*Description of the task*. Once the line containing "ATOM 80 C C" is found in the entries below, reproduce it and every line after it, stopping at and including the line containing "ATOM 89 N N"; reproduce nothing else, and keep each line exact.

*Study material*.

--

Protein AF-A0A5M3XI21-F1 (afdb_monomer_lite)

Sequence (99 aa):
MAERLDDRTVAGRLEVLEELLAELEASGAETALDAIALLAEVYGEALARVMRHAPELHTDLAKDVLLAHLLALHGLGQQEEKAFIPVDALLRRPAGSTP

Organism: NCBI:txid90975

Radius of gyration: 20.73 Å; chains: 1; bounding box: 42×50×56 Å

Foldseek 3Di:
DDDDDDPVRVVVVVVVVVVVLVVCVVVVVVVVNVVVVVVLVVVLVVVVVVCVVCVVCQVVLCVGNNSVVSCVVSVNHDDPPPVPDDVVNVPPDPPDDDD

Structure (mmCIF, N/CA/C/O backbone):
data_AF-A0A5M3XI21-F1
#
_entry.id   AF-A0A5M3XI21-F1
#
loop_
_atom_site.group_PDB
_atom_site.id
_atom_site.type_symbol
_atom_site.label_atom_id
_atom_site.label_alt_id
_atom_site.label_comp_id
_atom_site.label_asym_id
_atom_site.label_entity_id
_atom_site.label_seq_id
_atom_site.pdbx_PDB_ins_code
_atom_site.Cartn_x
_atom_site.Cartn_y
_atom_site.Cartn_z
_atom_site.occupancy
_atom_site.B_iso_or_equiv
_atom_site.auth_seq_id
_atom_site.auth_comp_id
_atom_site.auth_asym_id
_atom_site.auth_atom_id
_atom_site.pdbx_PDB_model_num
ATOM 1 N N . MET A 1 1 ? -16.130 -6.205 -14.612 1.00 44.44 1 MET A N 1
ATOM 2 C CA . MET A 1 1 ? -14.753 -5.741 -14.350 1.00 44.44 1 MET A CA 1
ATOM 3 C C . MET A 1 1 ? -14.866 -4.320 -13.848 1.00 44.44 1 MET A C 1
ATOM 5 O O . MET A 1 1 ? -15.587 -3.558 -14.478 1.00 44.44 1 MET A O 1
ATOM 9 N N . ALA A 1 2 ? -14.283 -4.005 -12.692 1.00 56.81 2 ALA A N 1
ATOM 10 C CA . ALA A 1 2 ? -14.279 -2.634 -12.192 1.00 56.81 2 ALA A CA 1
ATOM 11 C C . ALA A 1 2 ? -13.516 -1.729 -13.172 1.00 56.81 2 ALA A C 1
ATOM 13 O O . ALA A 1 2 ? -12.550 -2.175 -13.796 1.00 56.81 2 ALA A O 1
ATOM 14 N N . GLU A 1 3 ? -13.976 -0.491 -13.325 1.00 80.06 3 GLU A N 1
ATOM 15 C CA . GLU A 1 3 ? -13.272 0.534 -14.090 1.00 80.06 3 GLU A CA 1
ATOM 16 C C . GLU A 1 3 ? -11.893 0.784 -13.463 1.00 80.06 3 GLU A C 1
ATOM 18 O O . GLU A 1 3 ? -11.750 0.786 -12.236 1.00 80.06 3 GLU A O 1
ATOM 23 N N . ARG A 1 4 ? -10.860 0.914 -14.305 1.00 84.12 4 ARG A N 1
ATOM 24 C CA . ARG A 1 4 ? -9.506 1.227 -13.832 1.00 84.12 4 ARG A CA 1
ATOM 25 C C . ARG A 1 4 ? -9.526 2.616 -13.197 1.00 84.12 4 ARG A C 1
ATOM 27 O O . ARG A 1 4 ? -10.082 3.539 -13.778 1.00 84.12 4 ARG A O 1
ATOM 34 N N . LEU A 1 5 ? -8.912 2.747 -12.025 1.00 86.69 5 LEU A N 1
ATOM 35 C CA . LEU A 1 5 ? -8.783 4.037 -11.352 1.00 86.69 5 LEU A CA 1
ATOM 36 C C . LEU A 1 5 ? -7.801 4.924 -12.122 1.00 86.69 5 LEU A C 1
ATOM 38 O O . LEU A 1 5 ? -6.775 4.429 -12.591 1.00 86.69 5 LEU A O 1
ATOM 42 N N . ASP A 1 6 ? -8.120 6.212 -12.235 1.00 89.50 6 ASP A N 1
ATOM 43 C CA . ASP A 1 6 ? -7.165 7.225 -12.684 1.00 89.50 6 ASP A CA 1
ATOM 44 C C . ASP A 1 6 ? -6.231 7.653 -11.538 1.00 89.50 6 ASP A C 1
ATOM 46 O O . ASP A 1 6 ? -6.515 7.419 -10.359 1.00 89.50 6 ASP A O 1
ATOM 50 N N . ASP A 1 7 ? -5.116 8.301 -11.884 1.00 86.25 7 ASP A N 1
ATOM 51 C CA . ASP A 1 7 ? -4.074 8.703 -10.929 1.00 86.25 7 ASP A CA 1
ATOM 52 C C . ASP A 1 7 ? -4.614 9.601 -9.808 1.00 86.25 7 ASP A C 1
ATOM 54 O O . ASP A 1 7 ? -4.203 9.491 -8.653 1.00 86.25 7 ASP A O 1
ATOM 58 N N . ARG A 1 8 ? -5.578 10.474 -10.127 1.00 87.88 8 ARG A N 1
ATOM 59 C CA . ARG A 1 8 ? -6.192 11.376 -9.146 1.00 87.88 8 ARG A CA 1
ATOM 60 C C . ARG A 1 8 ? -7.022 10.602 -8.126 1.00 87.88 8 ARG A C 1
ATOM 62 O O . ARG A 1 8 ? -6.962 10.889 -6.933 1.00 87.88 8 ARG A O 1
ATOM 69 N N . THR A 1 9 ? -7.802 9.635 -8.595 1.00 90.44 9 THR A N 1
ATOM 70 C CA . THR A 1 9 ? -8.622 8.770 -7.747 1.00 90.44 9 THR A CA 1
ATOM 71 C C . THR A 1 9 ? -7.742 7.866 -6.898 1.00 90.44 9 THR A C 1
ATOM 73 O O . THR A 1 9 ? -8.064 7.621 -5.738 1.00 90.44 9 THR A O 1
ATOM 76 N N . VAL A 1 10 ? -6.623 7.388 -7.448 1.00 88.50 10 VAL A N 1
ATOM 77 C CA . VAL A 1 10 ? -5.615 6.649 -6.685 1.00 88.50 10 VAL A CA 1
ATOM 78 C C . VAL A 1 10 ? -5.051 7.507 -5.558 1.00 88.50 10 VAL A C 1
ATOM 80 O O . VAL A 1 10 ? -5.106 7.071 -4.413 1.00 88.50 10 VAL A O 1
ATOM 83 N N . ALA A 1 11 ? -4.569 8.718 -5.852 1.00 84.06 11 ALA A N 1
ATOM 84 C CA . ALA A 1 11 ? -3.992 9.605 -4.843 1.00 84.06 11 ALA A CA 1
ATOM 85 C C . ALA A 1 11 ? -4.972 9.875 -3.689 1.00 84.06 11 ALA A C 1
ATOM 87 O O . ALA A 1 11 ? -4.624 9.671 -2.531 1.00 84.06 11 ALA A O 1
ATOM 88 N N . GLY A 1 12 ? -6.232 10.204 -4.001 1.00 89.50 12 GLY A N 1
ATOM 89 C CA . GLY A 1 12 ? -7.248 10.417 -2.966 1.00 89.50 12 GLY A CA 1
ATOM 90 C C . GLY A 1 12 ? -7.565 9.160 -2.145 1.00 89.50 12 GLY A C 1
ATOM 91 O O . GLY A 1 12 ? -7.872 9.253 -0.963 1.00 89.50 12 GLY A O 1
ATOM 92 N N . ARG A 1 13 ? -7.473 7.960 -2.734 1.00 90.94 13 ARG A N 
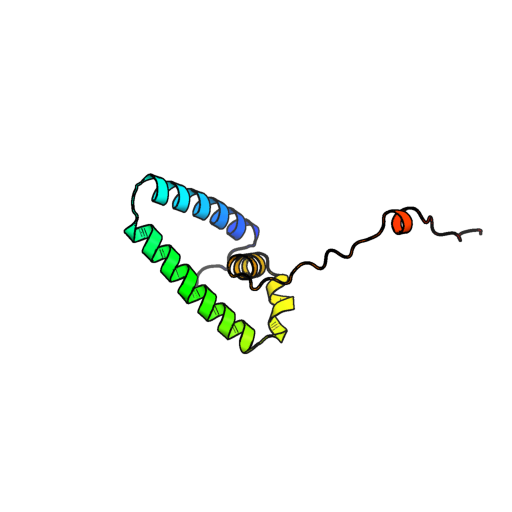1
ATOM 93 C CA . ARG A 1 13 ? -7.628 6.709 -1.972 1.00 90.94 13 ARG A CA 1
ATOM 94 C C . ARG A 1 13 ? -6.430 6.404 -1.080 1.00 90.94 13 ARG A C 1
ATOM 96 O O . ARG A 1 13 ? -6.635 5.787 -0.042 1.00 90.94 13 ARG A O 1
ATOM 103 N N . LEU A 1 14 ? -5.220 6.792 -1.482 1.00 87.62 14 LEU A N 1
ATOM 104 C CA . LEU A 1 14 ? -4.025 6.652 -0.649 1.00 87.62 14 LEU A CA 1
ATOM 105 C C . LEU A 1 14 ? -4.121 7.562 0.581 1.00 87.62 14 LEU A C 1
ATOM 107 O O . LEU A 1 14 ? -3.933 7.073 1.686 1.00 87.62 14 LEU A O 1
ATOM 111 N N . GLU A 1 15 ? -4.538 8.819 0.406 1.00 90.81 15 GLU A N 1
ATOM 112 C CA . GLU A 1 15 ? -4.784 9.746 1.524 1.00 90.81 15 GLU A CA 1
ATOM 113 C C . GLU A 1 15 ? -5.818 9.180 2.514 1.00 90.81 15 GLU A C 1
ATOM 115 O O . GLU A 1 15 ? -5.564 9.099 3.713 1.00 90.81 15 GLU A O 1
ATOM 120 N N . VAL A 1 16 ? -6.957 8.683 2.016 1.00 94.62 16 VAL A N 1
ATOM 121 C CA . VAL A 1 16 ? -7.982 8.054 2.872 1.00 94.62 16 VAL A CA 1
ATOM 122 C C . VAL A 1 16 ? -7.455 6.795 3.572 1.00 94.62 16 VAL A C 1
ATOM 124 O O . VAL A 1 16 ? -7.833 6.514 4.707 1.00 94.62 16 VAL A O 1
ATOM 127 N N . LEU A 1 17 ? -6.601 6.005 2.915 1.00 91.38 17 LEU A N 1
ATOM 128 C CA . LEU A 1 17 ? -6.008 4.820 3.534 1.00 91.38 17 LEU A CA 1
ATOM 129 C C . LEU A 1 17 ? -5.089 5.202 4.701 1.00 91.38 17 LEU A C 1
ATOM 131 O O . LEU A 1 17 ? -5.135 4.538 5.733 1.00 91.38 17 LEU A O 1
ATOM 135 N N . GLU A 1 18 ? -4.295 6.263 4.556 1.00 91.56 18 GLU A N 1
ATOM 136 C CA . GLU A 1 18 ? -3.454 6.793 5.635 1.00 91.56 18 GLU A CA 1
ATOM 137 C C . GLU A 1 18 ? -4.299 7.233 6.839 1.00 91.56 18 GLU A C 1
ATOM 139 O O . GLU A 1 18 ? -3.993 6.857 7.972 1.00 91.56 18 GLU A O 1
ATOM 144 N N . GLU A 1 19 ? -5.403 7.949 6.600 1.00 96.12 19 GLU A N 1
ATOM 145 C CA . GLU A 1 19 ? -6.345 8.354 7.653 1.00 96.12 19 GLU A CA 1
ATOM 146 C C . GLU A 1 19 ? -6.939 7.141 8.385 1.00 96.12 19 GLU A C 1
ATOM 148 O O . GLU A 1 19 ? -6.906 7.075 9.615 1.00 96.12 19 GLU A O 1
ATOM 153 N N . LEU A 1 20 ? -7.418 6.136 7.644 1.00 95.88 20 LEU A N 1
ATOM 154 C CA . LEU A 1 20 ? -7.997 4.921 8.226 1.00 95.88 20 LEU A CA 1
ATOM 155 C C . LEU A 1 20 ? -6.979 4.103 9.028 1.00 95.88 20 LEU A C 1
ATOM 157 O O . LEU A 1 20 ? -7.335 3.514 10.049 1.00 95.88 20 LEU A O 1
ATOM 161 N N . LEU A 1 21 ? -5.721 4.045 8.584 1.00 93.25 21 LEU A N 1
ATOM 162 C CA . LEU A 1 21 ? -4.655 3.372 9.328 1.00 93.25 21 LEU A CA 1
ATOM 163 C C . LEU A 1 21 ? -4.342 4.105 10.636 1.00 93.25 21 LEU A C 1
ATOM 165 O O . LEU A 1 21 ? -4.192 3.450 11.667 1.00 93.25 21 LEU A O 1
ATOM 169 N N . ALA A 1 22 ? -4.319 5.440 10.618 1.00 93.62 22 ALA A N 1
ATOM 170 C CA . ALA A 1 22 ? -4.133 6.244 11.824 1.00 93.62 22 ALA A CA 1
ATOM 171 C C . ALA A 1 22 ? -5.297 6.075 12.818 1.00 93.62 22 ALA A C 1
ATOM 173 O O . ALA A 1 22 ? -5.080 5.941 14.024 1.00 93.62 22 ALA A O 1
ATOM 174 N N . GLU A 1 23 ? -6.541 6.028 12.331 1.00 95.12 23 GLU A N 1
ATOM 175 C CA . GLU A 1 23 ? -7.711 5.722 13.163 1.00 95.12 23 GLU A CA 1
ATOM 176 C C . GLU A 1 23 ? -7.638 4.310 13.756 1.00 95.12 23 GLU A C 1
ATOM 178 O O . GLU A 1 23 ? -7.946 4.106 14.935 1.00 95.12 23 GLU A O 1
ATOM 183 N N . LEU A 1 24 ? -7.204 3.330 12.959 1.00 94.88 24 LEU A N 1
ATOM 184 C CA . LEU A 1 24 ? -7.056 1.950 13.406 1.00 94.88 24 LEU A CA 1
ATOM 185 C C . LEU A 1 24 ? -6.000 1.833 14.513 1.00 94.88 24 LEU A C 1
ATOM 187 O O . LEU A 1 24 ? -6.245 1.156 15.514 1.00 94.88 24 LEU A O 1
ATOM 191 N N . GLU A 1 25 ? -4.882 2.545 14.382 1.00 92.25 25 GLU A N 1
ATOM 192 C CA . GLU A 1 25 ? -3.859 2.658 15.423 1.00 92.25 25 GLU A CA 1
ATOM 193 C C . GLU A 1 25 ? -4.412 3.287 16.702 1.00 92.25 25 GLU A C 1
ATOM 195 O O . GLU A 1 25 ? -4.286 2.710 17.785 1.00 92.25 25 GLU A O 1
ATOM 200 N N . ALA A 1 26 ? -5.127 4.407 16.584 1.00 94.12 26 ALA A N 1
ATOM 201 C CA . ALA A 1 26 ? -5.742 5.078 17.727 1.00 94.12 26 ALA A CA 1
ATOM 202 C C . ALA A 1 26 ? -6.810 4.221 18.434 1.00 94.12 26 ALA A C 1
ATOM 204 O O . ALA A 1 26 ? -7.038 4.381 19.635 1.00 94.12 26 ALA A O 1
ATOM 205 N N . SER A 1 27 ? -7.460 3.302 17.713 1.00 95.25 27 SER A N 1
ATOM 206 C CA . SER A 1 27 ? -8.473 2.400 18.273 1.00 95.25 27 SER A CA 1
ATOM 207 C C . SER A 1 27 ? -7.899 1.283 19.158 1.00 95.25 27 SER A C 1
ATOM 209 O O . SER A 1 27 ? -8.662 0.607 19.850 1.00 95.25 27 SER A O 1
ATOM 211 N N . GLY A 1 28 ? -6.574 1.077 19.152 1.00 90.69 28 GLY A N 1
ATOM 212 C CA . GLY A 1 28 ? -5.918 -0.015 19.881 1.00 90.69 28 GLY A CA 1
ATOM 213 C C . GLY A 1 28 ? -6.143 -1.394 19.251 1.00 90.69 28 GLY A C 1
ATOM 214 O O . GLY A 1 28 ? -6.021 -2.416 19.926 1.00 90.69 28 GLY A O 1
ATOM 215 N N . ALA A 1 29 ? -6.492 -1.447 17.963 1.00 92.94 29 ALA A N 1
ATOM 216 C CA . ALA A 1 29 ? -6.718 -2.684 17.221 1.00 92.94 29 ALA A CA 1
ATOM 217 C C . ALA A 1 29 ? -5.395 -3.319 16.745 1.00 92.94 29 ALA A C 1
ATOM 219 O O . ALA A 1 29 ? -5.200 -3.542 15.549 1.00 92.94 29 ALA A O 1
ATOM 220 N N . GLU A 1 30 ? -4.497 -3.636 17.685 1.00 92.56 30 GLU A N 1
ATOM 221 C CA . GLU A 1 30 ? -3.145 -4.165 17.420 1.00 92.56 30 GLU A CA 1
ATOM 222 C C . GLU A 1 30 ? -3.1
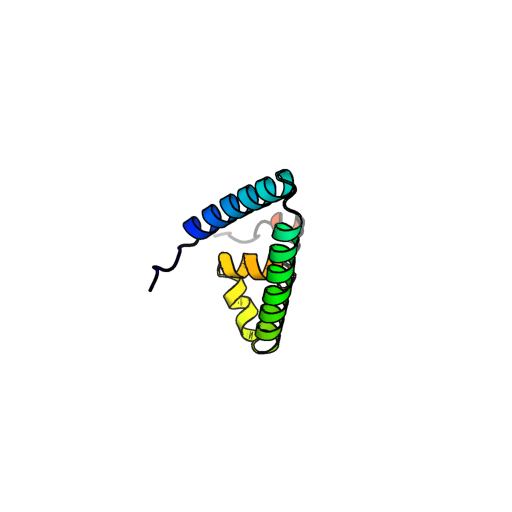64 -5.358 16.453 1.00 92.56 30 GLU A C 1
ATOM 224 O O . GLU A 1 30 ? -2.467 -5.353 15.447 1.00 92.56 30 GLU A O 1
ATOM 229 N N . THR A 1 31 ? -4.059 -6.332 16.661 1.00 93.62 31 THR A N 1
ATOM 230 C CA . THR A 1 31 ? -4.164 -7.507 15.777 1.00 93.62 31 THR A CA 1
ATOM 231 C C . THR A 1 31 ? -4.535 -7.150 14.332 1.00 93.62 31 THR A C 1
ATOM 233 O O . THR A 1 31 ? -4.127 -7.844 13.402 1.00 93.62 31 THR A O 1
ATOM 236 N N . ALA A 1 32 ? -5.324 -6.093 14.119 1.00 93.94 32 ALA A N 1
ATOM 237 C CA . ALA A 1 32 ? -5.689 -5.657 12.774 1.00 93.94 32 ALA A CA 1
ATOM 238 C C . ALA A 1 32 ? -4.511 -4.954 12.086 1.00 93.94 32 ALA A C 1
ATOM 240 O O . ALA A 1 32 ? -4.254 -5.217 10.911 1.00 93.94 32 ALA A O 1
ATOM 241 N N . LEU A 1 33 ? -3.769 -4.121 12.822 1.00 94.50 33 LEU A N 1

--

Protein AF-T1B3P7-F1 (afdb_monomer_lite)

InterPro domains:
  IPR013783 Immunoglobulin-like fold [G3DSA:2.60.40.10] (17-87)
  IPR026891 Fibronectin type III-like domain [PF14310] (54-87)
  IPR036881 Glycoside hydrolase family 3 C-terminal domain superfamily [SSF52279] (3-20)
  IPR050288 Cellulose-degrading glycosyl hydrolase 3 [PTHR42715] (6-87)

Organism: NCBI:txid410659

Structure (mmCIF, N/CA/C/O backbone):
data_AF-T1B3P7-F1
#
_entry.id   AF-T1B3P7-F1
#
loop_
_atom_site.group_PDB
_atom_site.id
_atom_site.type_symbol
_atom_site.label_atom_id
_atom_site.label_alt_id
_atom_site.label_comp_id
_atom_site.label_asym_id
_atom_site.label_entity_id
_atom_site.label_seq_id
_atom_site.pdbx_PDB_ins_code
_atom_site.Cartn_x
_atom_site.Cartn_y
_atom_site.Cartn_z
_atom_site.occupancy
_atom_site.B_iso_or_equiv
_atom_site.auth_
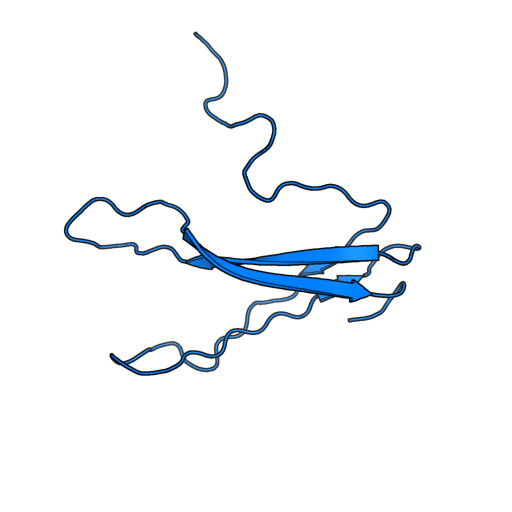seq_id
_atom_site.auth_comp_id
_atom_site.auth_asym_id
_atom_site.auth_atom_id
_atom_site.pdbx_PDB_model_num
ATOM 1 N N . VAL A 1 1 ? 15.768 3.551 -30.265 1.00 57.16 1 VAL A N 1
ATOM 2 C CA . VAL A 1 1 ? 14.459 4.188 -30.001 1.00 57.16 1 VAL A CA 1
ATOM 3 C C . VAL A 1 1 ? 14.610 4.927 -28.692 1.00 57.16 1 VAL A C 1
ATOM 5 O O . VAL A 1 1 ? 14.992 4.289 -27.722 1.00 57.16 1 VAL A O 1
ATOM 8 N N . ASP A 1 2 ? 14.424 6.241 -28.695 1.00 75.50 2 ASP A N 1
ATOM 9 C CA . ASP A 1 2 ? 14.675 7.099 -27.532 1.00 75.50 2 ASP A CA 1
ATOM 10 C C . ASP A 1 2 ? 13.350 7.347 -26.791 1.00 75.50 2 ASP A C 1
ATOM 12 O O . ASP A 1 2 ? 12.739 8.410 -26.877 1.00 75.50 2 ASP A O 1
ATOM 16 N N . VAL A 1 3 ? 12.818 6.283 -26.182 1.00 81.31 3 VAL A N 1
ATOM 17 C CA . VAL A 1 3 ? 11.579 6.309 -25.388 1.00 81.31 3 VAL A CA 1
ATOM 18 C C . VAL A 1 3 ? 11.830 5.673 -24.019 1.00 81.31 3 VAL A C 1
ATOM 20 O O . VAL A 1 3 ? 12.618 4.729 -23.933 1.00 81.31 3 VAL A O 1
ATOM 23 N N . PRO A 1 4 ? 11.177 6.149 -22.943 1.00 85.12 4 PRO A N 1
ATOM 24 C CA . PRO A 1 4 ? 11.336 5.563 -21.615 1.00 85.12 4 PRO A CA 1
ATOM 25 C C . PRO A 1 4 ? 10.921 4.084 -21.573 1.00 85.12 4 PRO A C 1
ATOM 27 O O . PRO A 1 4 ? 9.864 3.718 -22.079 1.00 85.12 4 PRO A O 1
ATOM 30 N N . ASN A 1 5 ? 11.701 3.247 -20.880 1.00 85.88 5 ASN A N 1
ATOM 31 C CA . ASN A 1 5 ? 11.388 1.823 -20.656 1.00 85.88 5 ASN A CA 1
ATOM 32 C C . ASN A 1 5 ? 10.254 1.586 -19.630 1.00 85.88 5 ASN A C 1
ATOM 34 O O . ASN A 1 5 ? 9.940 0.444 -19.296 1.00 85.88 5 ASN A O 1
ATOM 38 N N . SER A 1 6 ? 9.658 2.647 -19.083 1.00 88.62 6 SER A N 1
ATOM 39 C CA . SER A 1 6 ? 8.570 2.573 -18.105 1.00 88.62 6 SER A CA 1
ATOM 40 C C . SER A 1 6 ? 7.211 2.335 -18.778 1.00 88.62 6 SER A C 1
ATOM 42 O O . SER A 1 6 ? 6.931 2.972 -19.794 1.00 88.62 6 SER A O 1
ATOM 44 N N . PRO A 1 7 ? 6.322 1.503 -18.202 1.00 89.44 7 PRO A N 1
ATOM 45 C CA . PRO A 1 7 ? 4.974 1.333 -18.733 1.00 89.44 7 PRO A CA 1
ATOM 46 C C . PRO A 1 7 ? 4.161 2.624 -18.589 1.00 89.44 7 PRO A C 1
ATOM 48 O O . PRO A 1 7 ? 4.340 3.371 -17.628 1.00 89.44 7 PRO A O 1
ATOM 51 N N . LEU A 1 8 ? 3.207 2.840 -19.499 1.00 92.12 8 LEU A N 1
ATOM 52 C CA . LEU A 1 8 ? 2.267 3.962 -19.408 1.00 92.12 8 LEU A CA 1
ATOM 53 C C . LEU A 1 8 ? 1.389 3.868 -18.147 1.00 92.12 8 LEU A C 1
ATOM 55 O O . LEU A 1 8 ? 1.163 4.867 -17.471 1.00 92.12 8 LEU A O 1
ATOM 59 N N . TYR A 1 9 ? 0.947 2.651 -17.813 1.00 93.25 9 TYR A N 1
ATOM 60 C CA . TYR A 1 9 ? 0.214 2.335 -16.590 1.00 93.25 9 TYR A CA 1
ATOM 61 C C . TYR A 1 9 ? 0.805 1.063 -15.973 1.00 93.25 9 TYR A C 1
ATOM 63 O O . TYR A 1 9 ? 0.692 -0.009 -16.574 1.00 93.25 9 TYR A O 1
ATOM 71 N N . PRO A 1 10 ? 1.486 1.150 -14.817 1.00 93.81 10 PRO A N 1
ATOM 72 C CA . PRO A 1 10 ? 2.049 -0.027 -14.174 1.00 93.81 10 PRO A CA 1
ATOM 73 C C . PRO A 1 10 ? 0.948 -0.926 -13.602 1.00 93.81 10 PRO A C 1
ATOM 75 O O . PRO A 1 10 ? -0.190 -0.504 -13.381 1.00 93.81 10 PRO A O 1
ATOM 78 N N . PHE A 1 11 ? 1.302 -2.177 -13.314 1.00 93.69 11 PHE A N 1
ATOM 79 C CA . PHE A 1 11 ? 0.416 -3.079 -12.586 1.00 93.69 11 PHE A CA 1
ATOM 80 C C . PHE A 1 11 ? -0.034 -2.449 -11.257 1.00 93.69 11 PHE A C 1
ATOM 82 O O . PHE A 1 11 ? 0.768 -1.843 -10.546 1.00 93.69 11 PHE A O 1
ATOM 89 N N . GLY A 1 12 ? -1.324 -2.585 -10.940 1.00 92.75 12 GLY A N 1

--

*Answer*.
ATOM 80 C C . PHE A 1 11 ? -0.034 -2.449 -11.257 1.00 93.69 11 PHE A C 1
ATOM 82 O O . PHE A 1 11 ? 0.768 -1.843 -10.546 1.00 93.69 11 PHE A O 1
ATOM 89 N N . GLY A 1 12 ? -1.324 -2.585 -10.940 1.00 92.75 12 GLY A N 1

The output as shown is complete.